For each contaminated sample having a contaminant in the run, homozygous variants are analysed. Some contaminant AAR are irrational (i.e. if contaminated sample is 2%, the contaminant MUST be higher, and not 0%). Based on this logic, we reported the number of homozygous variants in contaminated covered in contaminant (the ones we can dig on) and the percentage of homozygous variants compatible with contamination. The clother they are from 100%, the more contamination is evident.

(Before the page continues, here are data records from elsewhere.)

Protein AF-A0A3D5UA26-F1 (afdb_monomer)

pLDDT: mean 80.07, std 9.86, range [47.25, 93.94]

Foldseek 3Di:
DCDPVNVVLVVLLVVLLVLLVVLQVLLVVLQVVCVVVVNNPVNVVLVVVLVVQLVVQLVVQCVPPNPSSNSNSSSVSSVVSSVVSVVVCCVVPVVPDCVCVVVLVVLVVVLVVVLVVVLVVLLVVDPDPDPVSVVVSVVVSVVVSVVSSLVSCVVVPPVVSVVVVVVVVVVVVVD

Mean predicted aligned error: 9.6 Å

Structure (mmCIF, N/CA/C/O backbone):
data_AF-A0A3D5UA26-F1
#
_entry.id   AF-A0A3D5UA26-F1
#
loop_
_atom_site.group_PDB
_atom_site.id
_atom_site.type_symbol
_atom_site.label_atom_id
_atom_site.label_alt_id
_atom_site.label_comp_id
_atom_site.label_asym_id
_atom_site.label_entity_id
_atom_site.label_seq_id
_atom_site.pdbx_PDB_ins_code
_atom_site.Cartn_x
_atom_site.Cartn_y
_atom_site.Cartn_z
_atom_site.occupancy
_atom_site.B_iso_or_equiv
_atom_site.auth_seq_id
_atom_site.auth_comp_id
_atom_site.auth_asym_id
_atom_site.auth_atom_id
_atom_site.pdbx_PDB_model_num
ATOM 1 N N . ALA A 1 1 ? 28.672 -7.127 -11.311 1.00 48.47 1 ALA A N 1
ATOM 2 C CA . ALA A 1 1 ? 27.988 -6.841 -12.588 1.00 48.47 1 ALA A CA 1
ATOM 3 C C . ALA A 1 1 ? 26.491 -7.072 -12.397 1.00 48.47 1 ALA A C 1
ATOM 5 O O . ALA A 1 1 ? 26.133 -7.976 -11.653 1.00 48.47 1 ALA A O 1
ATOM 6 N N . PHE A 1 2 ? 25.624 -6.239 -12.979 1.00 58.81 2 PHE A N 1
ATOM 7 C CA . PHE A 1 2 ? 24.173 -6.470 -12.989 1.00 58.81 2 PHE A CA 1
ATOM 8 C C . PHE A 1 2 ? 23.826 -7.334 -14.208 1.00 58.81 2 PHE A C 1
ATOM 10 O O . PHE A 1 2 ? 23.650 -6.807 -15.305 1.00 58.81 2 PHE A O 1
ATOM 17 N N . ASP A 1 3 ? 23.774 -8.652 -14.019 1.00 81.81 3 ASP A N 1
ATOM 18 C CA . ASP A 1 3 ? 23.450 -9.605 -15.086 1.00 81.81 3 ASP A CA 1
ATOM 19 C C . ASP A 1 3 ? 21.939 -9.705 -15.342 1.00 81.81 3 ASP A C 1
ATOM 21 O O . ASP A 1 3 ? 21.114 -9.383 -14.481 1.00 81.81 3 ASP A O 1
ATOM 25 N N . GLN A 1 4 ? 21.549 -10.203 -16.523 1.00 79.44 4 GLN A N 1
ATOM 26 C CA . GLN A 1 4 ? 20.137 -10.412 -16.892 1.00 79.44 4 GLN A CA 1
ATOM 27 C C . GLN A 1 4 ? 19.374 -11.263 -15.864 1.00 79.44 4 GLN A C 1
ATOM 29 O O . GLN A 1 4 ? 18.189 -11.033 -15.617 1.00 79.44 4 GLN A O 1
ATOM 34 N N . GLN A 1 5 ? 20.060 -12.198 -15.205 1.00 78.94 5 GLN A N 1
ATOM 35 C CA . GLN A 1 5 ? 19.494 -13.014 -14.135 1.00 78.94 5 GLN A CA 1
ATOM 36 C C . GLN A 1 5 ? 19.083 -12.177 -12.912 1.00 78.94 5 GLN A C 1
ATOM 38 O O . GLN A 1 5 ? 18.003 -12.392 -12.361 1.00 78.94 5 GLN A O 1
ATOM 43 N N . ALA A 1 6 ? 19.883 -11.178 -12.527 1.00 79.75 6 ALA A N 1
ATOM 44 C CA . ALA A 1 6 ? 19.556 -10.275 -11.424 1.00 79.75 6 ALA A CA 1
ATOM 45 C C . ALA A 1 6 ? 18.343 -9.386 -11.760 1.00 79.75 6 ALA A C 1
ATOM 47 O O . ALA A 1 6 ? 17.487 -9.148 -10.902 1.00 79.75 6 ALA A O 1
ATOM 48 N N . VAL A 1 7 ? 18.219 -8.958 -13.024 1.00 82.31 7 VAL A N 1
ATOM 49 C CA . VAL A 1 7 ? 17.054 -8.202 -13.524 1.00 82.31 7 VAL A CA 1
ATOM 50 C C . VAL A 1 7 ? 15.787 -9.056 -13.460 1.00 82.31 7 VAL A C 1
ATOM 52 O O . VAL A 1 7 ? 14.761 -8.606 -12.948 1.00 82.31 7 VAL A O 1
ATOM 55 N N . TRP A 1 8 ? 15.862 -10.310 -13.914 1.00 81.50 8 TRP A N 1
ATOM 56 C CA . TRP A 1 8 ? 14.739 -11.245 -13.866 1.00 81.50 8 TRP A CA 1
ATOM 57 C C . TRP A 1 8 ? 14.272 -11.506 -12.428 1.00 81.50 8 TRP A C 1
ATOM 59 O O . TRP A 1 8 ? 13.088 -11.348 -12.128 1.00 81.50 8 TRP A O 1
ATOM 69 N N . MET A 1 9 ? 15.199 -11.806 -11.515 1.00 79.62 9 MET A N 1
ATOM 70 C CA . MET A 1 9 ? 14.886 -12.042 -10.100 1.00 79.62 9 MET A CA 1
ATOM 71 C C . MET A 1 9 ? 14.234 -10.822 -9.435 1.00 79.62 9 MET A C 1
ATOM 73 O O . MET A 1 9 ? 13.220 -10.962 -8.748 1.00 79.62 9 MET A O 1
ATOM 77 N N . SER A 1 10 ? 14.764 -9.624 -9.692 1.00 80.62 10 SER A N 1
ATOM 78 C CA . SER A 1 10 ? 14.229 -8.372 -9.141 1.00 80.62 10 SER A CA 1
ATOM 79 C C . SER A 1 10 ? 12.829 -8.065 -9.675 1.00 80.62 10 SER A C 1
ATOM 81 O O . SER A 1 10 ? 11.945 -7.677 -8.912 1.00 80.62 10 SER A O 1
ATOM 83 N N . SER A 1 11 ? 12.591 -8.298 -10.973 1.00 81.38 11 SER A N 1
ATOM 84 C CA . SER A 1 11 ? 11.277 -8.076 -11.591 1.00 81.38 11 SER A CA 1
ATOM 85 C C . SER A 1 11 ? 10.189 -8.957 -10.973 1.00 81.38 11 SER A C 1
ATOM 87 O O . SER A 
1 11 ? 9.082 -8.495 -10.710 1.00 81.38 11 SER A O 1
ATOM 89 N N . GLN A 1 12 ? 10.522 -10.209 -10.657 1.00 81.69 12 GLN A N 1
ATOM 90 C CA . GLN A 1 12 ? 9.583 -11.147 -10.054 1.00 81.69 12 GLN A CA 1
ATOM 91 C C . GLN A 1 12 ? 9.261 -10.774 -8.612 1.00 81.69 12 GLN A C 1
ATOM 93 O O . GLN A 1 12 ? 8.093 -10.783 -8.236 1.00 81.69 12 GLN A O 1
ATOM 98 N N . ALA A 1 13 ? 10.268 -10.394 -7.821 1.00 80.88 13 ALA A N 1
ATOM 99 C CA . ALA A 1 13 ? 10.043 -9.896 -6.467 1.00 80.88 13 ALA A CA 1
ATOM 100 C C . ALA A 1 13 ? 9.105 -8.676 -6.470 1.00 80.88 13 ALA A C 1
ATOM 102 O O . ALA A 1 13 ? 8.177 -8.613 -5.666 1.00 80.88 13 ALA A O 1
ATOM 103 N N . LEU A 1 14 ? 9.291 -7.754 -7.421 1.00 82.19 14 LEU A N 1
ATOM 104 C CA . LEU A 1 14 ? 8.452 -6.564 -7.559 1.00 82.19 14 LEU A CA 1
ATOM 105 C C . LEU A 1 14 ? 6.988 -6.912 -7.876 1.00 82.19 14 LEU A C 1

Note that a 50% contamination might lower the percentage since some heterozygous variants might cross the 25% / 75% heterozygous thereshold. Nevertheless, the percentage is close from 100%
For low WCS, a view on sample alternative allele frequencies can help to distinguish between false positive prediction (due to run noise / index hopping) and real unexpected distributions. The file Frequencies.tsv aims to plot SNP distributions and users must have a look on it.
This file allows to highlight unexpected frequencies (matching a contamination prediction) as those examples for Sample 1
SNP id | Alternative allele frequency |
---|---|
polym86 | 13.94 |
polym60 | 15.22 |
polym82 | 18.26 |
polym90 | 76.53 |
polym106 | 80.89 |
If a contaminant is predicted same plot as upstream helps, and all unexpected frequency in the contaminated sample should easily be explainable with contaminant frequencies as below
SNP id | Sample 2 : contaminant | Sample 3 : contaminated | comments |
---|---|---|---|
polym60 | 0 | 22.9 | contaminated sample was likely heterozygous and contamination lead to frequency decrease |
polym51 | 0 | 23.2 | contaminated sample was likely heterozygous and contamination lead to frequency decrease |
polym15 | 46.6 | 23.3 | contaminated sample was likely homozygous reference and contamination lead to frequency increase |
polym93 | 51.6 | 23.4 | contaminated sample was likely homozygous reference and contamination lead to frequency increase |
polym82 | 45.2 | 77.7 | contaminated sample was likely homozygous alternative and contamination lead to frequency decrease |
Following this logic, no SNP should be around 0% in one sample and 100% in the other if the are contaminant / contaminated.